Torque Wrench & Breaker Bar Control & Limits
This Olsa Tools extendable breaker bar is built using industrial-grade steel that has been appropriately heat-treated, it can handle 450 ft/lbs of torque, an extremely powerful tool!
However, numerous breaker bars on the market are able to handle up to 2,000 ft/lbs. But the strength or physique of the person using the tool will also determine the amount of torque applied.
A manual torque wrench like this Olsa Tools split beam torque wrench is constructed with a maximum torque strength of 250 ft/lb.
They might not deliver the amount of torque as their breaker bars counterparts, but when it comes to control they definitely take the win.
Their design creates a loud click sound and splits at the joint when you reach the desired torque value, which gives greater control over the tool while helping you complete tasks accurately.
The torque wrench is accurate up to +/-4% across the entire torque range. What a precise tool!
This is probably the single most differential factor. Here, breaker bars beat torque wrenches thanks to the non-ratcheting mechanism. It is simpler and easier to produce, making them far less pricey and more “repeatable” as they’re more budget-minded.

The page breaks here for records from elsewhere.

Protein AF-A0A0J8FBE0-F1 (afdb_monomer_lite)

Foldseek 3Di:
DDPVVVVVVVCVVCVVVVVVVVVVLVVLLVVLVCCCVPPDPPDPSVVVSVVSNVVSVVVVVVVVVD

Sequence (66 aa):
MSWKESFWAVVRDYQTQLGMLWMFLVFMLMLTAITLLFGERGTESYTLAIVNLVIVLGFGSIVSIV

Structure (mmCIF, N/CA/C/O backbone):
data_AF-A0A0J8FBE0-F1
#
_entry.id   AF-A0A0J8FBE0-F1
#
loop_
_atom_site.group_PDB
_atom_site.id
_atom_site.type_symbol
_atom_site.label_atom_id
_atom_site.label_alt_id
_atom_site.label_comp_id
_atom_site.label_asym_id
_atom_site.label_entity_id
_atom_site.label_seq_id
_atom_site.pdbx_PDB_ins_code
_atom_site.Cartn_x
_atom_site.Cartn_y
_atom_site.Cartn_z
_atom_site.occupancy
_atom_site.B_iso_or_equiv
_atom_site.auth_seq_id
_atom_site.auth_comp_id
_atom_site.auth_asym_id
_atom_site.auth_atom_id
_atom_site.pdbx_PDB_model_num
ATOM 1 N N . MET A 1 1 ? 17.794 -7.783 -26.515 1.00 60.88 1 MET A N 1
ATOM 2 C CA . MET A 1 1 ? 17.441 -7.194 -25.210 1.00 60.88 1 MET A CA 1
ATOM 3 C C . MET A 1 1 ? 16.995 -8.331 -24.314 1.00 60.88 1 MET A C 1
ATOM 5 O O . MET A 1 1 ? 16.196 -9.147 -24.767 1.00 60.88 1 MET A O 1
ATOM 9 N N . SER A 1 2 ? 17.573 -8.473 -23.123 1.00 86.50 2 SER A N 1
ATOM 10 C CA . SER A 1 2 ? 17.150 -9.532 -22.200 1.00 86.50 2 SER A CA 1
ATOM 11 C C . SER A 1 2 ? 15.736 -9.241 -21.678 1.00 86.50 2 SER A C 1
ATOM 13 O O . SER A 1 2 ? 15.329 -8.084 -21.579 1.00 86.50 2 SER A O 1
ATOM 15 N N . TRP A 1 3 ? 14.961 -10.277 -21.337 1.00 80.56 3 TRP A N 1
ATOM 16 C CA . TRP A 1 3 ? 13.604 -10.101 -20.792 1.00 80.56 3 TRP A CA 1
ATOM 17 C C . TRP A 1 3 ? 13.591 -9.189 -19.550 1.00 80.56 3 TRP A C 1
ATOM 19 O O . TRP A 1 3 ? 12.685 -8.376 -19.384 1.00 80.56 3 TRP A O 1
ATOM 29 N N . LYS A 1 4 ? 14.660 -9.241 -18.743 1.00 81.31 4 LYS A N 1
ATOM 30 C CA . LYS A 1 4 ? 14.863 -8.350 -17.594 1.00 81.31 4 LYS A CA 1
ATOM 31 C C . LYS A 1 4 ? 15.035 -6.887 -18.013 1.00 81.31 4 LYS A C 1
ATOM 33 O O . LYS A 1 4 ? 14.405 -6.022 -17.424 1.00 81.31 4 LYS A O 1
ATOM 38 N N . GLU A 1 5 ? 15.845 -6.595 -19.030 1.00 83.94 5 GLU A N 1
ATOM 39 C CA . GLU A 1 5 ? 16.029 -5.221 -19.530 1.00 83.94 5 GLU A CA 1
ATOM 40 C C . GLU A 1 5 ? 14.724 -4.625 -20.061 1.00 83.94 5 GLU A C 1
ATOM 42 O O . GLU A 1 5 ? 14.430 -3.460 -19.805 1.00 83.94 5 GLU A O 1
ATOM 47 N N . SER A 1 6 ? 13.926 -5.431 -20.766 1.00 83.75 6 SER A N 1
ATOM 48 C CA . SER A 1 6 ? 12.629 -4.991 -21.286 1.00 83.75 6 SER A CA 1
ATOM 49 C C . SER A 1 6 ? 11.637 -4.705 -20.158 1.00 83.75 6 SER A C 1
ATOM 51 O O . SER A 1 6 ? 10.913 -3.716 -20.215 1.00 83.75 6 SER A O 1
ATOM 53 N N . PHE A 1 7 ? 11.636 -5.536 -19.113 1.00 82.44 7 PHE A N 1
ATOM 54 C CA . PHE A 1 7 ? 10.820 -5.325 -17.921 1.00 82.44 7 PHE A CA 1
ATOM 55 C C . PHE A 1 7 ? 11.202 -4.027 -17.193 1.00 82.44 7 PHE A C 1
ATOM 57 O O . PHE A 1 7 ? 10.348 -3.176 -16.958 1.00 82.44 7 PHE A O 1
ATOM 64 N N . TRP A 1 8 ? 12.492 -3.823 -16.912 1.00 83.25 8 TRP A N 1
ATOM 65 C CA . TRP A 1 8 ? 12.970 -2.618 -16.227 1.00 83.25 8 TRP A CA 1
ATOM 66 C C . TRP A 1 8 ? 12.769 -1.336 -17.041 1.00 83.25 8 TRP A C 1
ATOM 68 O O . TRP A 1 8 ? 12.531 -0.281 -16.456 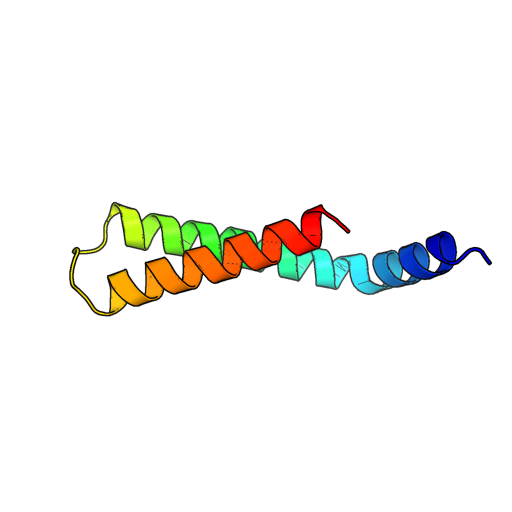1.00 83.25 8 TRP A O 1
ATOM 78 N N . ALA A 1 9 ? 12.815 -1.410 -18.375 1.00 87.19 9 ALA A N 1
ATOM 79 C CA . ALA A 1 9 ? 12.477 -0.278 -19.233 1.00 87.19 9 ALA A CA 1
ATOM 80 C C . ALA A 1 9 ? 11.010 0.147 -19.051 1.00 87.19 9 ALA A C 1
ATOM 82 O O . ALA A 1 9 ? 10.739 1.328 -18.851 1.00 87.19 9 ALA A O 1
ATOM 83 N N . VAL A 1 10 ? 10.086 -0.819 -19.021 1.00 84.00 10 VAL A N 1
ATOM 84 C CA . VAL A 1 10 ? 8.660 -0.563 -18.769 1.00 84.00 10 VAL A CA 1
ATOM 85 C C . VAL A 1 10 ? 8.446 -0.012 -17.359 1.00 84.00 10 VAL A C 1
ATOM 87 O O . VAL A 1 10 ? 7.763 0.992 -17.190 1.00 84.00 10 VAL A O 1
ATOM 90 N N . VAL A 1 11 ? 9.068 -0.612 -16.341 1.00 82.81 11 VAL A N 1
ATOM 91 C CA . VAL A 1 11 ? 8.973 -0.122 -14.953 1.00 82.81 11 VAL A CA 1
ATOM 92 C C . VAL A 1 11 ? 9.445 1.328 -14.841 1.00 82.81 11 VAL A C 1
ATOM 94 O O . VAL A 1 11 ? 8.802 2.128 -14.164 1.00 82.81 11 VAL A O 1
ATOM 97 N N . ARG A 1 12 ? 10.534 1.687 -15.531 1.00 84.81 12 ARG A N 1
ATOM 98 C CA . ARG A 1 12 ? 11.048 3.060 -15.554 1.00 84.81 12 ARG A CA 1
ATOM 99 C C . ARG A 1 12 ? 10.059 4.027 -16.205 1.00 84.81 12 ARG A C 1
ATOM 101 O O . ARG A 1 12 ? 9.845 5.109 -15.668 1.00 84.81 12 ARG A O 1
ATOM 108 N N . ASP A 1 13 ? 9.439 3.642 -17.317 1.00 89.38 13 ASP A N 1
ATOM 109 C CA . ASP A 1 13 ? 8.463 4.492 -18.012 1.00 89.38 13 ASP A CA 1
ATOM 110 C C . ASP A 1 13 ? 7.202 4.743 -17.165 1.00 89.38 13 ASP A C 1
ATOM 112 O O . ASP A 1 13 ? 6.603 5.816 -17.249 1.00 89.38 13 ASP A O 1
ATOM 116 N N . TYR A 1 14 ? 6.839 3.796 -16.293 1.00 85.44 14 TYR A N 1
ATOM 117 C CA . TYR A 1 14 ? 5.719 3.921 -15.354 1.00 85.44 14 TYR A CA 1
ATOM 118 C C . TYR A 1 14 ? 6.131 4.317 -13.929 1.00 85.44 14 TYR A C 1
ATOM 120 O O . TYR A 1 14 ? 5.303 4.272 -13.016 1.00 85.44 14 TYR A O 1
ATOM 128 N N . GLN A 1 15 ? 7.386 4.713 -13.698 1.00 85.38 15 GLN A N 1
ATOM 129 C CA . GLN A 1 15 ? 7.922 4.947 -12.353 1.00 85.38 15 GLN A CA 1
ATOM 130 C C . GLN A 1 15 ? 7.102 5.980 -11.566 1.00 85.38 15 GLN A C 1
ATOM 132 O O . GLN A 1 15 ? 6.862 5.805 -10.372 1.00 85.38 15 GLN A O 1
ATOM 137 N N . THR A 1 16 ? 6.640 7.047 -12.221 1.00 86.00 16 THR A N 1
ATOM 138 C CA . THR A 1 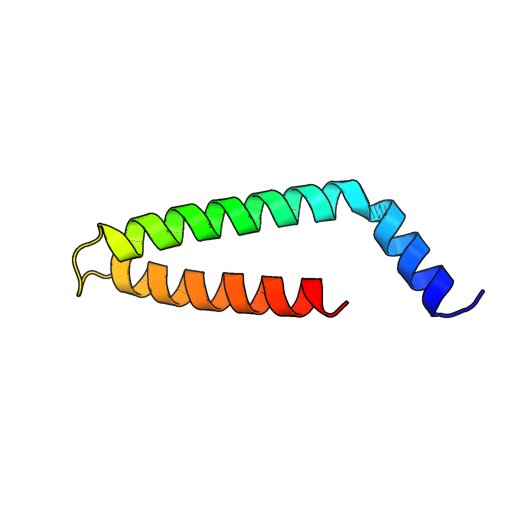16 ? 5.825 8.085 -11.575 1.00 86.00 16 THR A CA 1
ATOM 139 C C . THR A 1 16 ? 4.449 7.552 -11.171 1.00 86.00 16 THR A C 1
ATOM 141 O O . THR A 1 16 ? 3.990 7.816 -10.061 1.00 86.00 16 THR A O 1
ATOM 144 N N . GLN A 1 17 ? 3.798 6.766 -12.030 1.00 86.56 17 GLN A N 1
ATOM 145 C CA . GLN A 1 17 ? 2.506 6.139 -11.752 1.00 86.56 17 GLN A CA 1
ATOM 146 C C . GLN A 1 17 ? 2.631 5.079 -10.656 1.00 86.56 17 GLN A C 1
ATOM 148 O O . GLN A 1 17 ? 1.801 5.047 -9.750 1.00 86.56 17 GLN A O 1
ATOM 153 N N . LEU A 1 18 ? 3.690 4.266 -10.689 1.00 84.94 18 LEU A N 1
ATOM 154 C CA . LEU A 1 18 ? 4.007 3.291 -9.646 1.00 84.94 18 LEU A CA 1
ATOM 155 C C . LEU A 1 18 ? 4.284 3.979 -8.303 1.00 84.94 18 LEU A C 1
ATOM 157 O O . LEU A 1 18 ? 3.787 3.527 -7.275 1.00 84.94 18 LEU A O 1
ATOM 161 N N . GLY A 1 19 ? 4.993 5.111 -8.303 1.00 84.19 19 GLY A N 1
ATOM 162 C CA . GLY A 1 19 ? 5.214 5.922 -7.104 1.00 84.19 19 GLY A CA 1
ATOM 163 C C . GLY A 1 19 ? 3.924 6.519 -6.530 1.00 84.19 19 GLY A C 1
ATOM 164 O O . GLY A 1 19 ? 3.721 6.497 -5.316 1.00 84.19 19 GLY A O 1
ATOM 165 N N . MET A 1 20 ? 3.015 7.006 -7.384 1.00 88.00 20 MET A N 1
ATOM 166 C CA . MET A 1 20 ? 1.689 7.473 -6.952 1.00 88.00 20 MET A CA 1
ATOM 167 C C . MET A 1 20 ? 0.834 6.334 -6.395 1.00 88.00 20 MET A C 1
ATOM 169 O O . MET A 1 20 ? 0.211 6.496 -5.347 1.00 88.00 20 MET A O 1
ATOM 173 N N . LEU A 1 21 ? 0.836 5.174 -7.058 1.00 85.62 21 LEU A N 1
ATOM 174 C CA . LEU A 1 21 ? 0.139 3.978 -6.593 1.00 85.62 21 LEU A CA 1
ATOM 175 C C . LEU A 1 21 ? 0.676 3.530 -5.228 1.00 85.62 21 LEU A C 1
ATOM 177 O O . LEU A 1 21 ? -0.104 3.223 -4.331 1.00 85.62 21 LEU A O 1
ATOM 181 N N . TRP A 1 22 ? 1.997 3.565 -5.041 1.00 83.81 22 TRP A N 1
ATOM 182 C CA . TRP A 1 22 ? 2.633 3.266 -3.762 1.00 83.81 22 TRP A CA 1
ATOM 183 C C . TRP A 1 22 ? 2.194 4.232 -2.657 1.00 83.81 22 TRP A C 1
ATOM 185 O O . TRP A 1 22 ? 1.751 3.789 -1.599 1.00 83.81 22 TRP A O 1
ATOM 195 N N . MET A 1 23 ? 2.241 5.548 -2.903 1.00 87.50 23 MET A N 1
ATOM 196 C CA . MET A 1 23 ? 1.749 6.542 -1.939 1.00 87.50 23 MET A CA 1
ATOM 197 C C . MET A 1 23 ? 0.274 6.329 -1.592 1.00 87.50 23 MET A C 1
ATOM 199 O O . MET A 1 23 ? -0.091 6.397 -0.419 1.00 87.50 23 MET A O 1
ATOM 203 N N . PHE A 1 24 ? -0.567 6.033 -2.585 1.00 86.69 24 PHE A N 1
ATOM 204 C CA . PHE A 1 24 ? -1.981 5.738 -2.369 1.00 86.69 24 PHE A CA 1
ATOM 205 C C . PHE A 1 24 ? -2.183 4.492 -1.496 1.00 86.69 24 PHE A C 1
ATOM 207 O O . PHE A 1 24 ? -2.969 4.531 -0.551 1.00 86.69 24 PHE A O 1
ATOM 214 N N . LEU A 1 25 ? -1.445 3.410 -1.763 1.00 84.88 25 LEU A N 1
ATOM 215 C CA . LEU A 1 25 ? -1.506 2.180 -0.969 1.00 84.88 25 LEU A CA 1
ATOM 216 C C . LEU A 1 25 ? -1.074 2.421 0.481 1.00 84.88 25 LEU A C 1
ATOM 218 O O . LEU A 1 25 ? -1.763 1.982 1.400 1.00 84.88 25 LEU A O 1
ATOM 222 N N . VAL A 1 26 ? 0.016 3.162 0.701 1.00 85.81 26 VAL A N 1
ATOM 223 C CA . VAL A 1 26 ? 0.482 3.528 2.050 1.00 85.81 26 VAL A CA 1
ATOM 224 C C . VAL A 1 26 ? -0.557 4.383 2.778 1.00 85.81 26 VAL A C 1
ATOM 226 O O . VAL A 1 26 ? -0.850 4.142 3.949 1.00 85.81 26 VAL A O 1
ATOM 229 N N . PHE A 1 27 ? -1.153 5.355 2.090 1.00 89.06 27 PHE A N 1
ATOM 230 C CA . PHE A 1 27 ? -2.198 6.200 2.657 1.00 89.06 27 PHE A CA 1
ATOM 231 C C . PHE A 1 27 ? -3.445 5.391 3.043 1.00 89.06 27 PHE A C 1
ATOM 233 O O . PHE A 1 27 ? -3.940 5.509 4.165 1.00 89.06 27 PHE A O 1
ATOM 240 N N . MET A 1 28 ? -3.912 4.510 2.155 1.00 85.75 28 MET A N 1
ATOM 241 C CA . MET A 1 28 ? -5.030 3.604 2.426 1.00 85.75 28 MET A CA 1
ATOM 242 C C . MET A 1 28 ? -4.736 2.654 3.586 1.00 85.75 28 MET A C 1
ATOM 244 O O . MET A 1 28 ? -5.618 2.411 4.411 1.00 85.75 28 MET A O 1
ATOM 248 N N . LEU A 1 29 ? -3.502 2.155 3.698 1.00 85.25 29 LEU A N 1
ATOM 249 C CA . LEU A 1 29 ? -3.082 1.327 4.825 1.00 85.25 29 LEU A CA 1
ATOM 250 C C . LEU A 1 29 ? -3.158 2.102 6.143 1.00 85.25 29 LEU A C 1
ATOM 252 O O . LEU A 1 29 ? -3.684 1.579 7.122 1.00 85.25 29 LEU A O 1
ATOM 256 N N . MET A 1 30 ? -2.694 3.356 6.164 1.00 87.75 30 MET A N 1
ATOM 257 C CA . MET A 1 30 ? -2.797 4.208 7.350 1.00 87.75 30 MET A CA 1
ATOM 258 C C . MET A 1 30 ? -4.248 4.464 7.752 1.00 87.75 30 MET A C 1
ATOM 260 O O . MET A 1 30 ? -4.587 4.279 8.919 1.00 87.75 30 MET A O 1
ATOM 264 N N . LEU A 1 31 ? -5.114 4.844 6.808 1.00 85.69 31 LEU A N 1
ATOM 265 C CA . LEU A 1 31 ? -6.537 5.044 7.099 1.00 85.69 31 LEU A CA 1
ATOM 266 C C . LEU A 1 31 ? -7.174 3.771 7.654 1.00 85.69 31 LEU A C 1
ATOM 268 O O . LEU A 1 31 ? -7.875 3.813 8.660 1.00 85.69 31 LEU A O 1
ATOM 272 N N . THR A 1 32 ? -6.860 2.629 7.047 1.00 86.62 32 THR A N 1
ATOM 273 C CA . THR A 1 32 ? -7.347 1.324 7.496 1.00 86.62 32 THR A CA 1
ATOM 274 C C . THR A 1 32 ? -6.862 0.993 8.905 1.00 86.62 32 THR A C 1
ATOM 276 O O . THR A 1 32 ? -7.646 0.536 9.733 1.00 86.62 32 THR A O 1
ATOM 279 N N . ALA A 1 33 ? -5.592 1.263 9.213 1.00 83.69 33 ALA A N 1
ATOM 280 C CA . ALA A 1 33 ? -5.042 1.073 10.550 1.00 83.69 33 ALA A CA 1
ATOM 281 C C . ALA A 1 33 ? -5.750 1.961 11.583 1.00 83.69 33 ALA A C 1
ATOM 283 O O . ALA A 1 33 ? -6.105 1.480 12.656 1.00 83.69 33 ALA A O 1
ATOM 284 N N . ILE A 1 34 ? -6.028 3.224 11.247 1.00 86.00 34 ILE A N 1
ATOM 285 C CA . ILE A 1 34 ? -6.802 4.132 12.103 1.00 86.00 34 ILE A CA 1
ATOM 286 C C . ILE A 1 34 ? -8.206 3.562 12.344 1.00 86.00 34 ILE A C 1
ATOM 288 O O . ILE A 1 34 ? -8.636 3.468 13.492 1.00 86.00 34 ILE A O 1
ATOM 292 N N . THR A 1 35 ? -8.905 3.112 11.299 1.00 84.12 35 THR A N 1
ATOM 293 C CA . THR A 1 35 ? -10.239 2.508 11.439 1.00 84.12 35 THR A CA 1
ATOM 294 C C . THR A 1 35 ? -10.214 1.236 12.286 1.00 84.12 35 THR A C 1
ATOM 296 O O . THR A 1 35 ? -11.136 1.005 13.059 1.00 84.12 35 THR A O 1
ATOM 299 N N . LEU A 1 36 ? -9.162 0.420 12.207 1.00 81.00 36 LEU A N 1
ATOM 300 C CA . LEU A 1 36 ? -9.042 -0.792 13.024 1.00 81.00 36 LEU A CA 1
ATOM 301 C C . LEU A 1 36 ? -8.680 -0.510 14.489 1.00 81.00 36 LEU A C 1
ATOM 303 O O . LEU A 1 36 ? -9.099 -1.266 15.366 1.00 81.00 36 LEU A O 1
ATOM 307 N N . LEU A 1 37 ? -7.902 0.544 14.755 1.00 82.38 37 LEU A N 1
ATOM 308 C CA . LEU A 1 37 ? -7.481 0.930 16.106 1.00 82.38 37 LEU A CA 1
ATOM 309 C C . LEU A 1 37 ? -8.569 1.695 16.867 1.00 82.38 37 LEU A C 1
ATOM 311 O O . LEU A 1 37 ? -8.714 1.495 18.071 1.00 82.38 37 LEU A O 1
ATOM 315 N N . PHE A 1 38 ? -9.319 2.555 16.176 1.00 83.50 38 PHE A N 1
ATOM 316 C CA . PHE A 1 38 ? -10.294 3.462 16.791 1.00 83.50 38 PHE A CA 1
ATOM 317 C C . PHE A 1 38 ? -11.753 3.143 16.441 1.00 83.50 38 PHE A C 1
ATOM 319 O O . PHE A 1 38 ? -12.657 3.723 17.035 1.00 83.50 38 PHE A O 1
ATOM 326 N N . GLY A 1 39 ? -12.005 2.255 15.478 1.00 74.75 39 GLY A N 1
ATOM 327 C CA . GLY A 1 39 ? -13.357 1.891 15.062 1.00 74.75 39 GLY A CA 1
ATOM 328 C C . GLY A 1 39 ? -14.037 0.914 16.017 1.00 74.75 39 GLY A C 1
ATOM 329 O O . GLY A 1 39 ? -13.415 0.002 16.566 1.00 74.75 39 GLY A O 1
ATOM 330 N N . GLU A 1 40 ? -15.350 1.073 16.177 1.00 80.12 40 GLU A N 1
ATOM 331 C CA . GLU A 1 40 ? -16.174 0.137 16.938 1.00 80.12 40 GLU A CA 1
ATOM 332 C C . GLU A 1 40 ? -16.226 -1.234 16.256 1.00 80.12 40 GLU A C 1
ATOM 334 O O . GLU A 1 40 ? -16.641 -1.382 15.098 1.00 80.12 40 GLU A O 1
ATOM 339 N N . ARG A 1 41 ? -15.811 -2.258 17.008 1.00 75.62 41 ARG A N 1
ATOM 340 C CA . ARG A 1 41 ? -15.839 -3.654 16.568 1.00 75.62 41 ARG A CA 1
ATOM 341 C C . ARG A 1 41 ? -17.284 -4.107 16.369 1.00 75.62 41 ARG A C 1
ATOM 343 O O . ARG A 1 41 ? -18.121 -3.908 17.242 1.00 75.62 41 ARG A O 1
ATOM 350 N N . GLY A 1 42 ? -17.549 -4.765 15.242 1.00 75.50 42 GLY A N 1
ATOM 351 C CA . GLY A 1 42 ? -18.881 -5.276 14.891 1.00 75.50 42 GLY A CA 1
ATOM 352 C C . GLY A 1 42 ? -19.701 -4.355 13.985 1.00 75.50 42 GLY A C 1
ATOM 353 O O . GLY A 1 42 ? -20.797 -4.729 13.585 1.00 75.50 42 GLY A O 1
ATOM 354 N N . THR A 1 43 ? -19.171 -3.188 13.614 1.00 80.75 43 THR A N 1
ATOM 355 C CA . THR A 1 43 ? -19.775 -2.330 12.586 1.00 80.75 43 THR A CA 1
ATOM 356 C C . THR A 1 43 ? -19.404 -2.797 11.172 1.00 80.75 43 THR A C 1
ATOM 358 O O . THR A 1 43 ? -18.359 -3.419 10.951 1.00 80.75 43 THR A O 1
ATOM 361 N N . GLU A 1 44 ? -20.233 -2.462 10.178 1.00 79.56 44 GLU A N 1
ATOM 362 C CA . GLU A 1 44 ? -19.925 -2.731 8.762 1.00 79.56 44 GLU A CA 1
ATOM 363 C C . GLU A 1 44 ? -18.615 -2.052 8.329 1.00 79.56 44 GLU A C 1
ATOM 365 O O . GLU A 1 44 ? -17.814 -2.641 7.604 1.00 79.56 44 GLU A O 1
ATOM 370 N N . SER A 1 45 ? -18.340 -0.857 8.863 1.00 74.69 45 SER A N 1
ATOM 371 C CA . SER A 1 45 ? -17.092 -0.115 8.645 1.00 74.69 45 SER A CA 1
ATOM 372 C C . SER A 1 45 ? -15.854 -0.885 9.126 1.00 74.69 45 SER A C 1
ATOM 374 O O . SER A 1 45 ? -14.848 -0.952 8.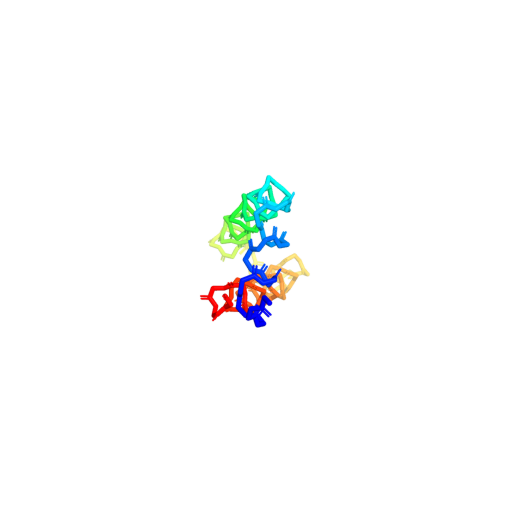421 1.00 74.69 45 SER A O 1
ATOM 376 N N . TYR A 1 46 ? -15.937 -1.552 10.283 1.00 76.75 46 TYR A N 1
ATOM 377 C CA . TYR A 1 46 ? -14.852 -2.396 10.793 1.00 76.75 46 TYR A CA 1
ATOM 378 C C . TYR A 1 46 ? -14.591 -3.611 9.889 1.00 76.75 46 TYR A C 1
ATOM 380 O O . TYR A 1 46 ? -13.442 -3.962 9.623 1.00 76.75 46 TYR A O 1
ATOM 388 N N . THR A 1 47 ? -15.654 -4.220 9.356 1.00 82.50 47 THR A N 1
ATOM 389 C CA . THR A 1 47 ? -15.542 -5.344 8.409 1.00 82.50 47 THR A CA 1
ATOM 390 C C . THR A 1 47 ? -14.896 -4.899 7.096 1.00 82.50 47 THR A C 1
ATOM 392 O O . THR A 1 47 ? -13.978 -5.557 6.603 1.00 82.50 47 THR A O 1
ATOM 395 N N . LEU A 1 48 ? -15.309 -3.744 6.563 1.00 83.00 48 LEU A N 1
ATOM 396 C CA . LEU A 1 48 ? -14.703 -3.145 5.372 1.00 83.00 48 LEU A CA 1
ATOM 397 C C . LEU A 1 48 ? -13.223 -2.808 5.589 1.00 83.00 48 LEU A C 1
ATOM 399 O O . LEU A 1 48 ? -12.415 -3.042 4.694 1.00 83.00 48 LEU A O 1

Meanwhile, torque wrenches are significantly pricier because of their specialized inner mechanism, which is more accurate, precise, and sophisticated. For companies, this complex design calls for more time and better resources to produce the tool that best meets their customers’ needs. In simple words, a torque wrench goes a long way in terms of functionalities, and this is the main reason their price point is “less” affordable compared to other fastening tools.
Can You Use a Torque Wrench as a Breaker Bar?
This is a big no-no! We’ve explained now how to use a torque wrench and a breaker bar, both products deliver extremely professional results when used for their intended purposes. The problem with working on hardcore projects using torque wrenches is that you can push them easily beyond their capabilities. This can break the internals and damage the calibration of the wrench.
Considering their price, you don’t want to work on extreme heavy-duty projects with a tool that is supposed to be used for more precise applications. Plus, if you want to increase the longevity of your torque wrench, simply leave this to your go-to breaker bar.
Is not that either tool is “better” or “worse”, but simply that you’ll find yourself working on specific tasks where one is handier than the other. Does the project require a high degree of accuracy? A torque wrench is your best pick. Do you want to break loose very tight fasteners? Use a breaker bar. Professional mechanics have both as they are worth having for their convenience and ease of use.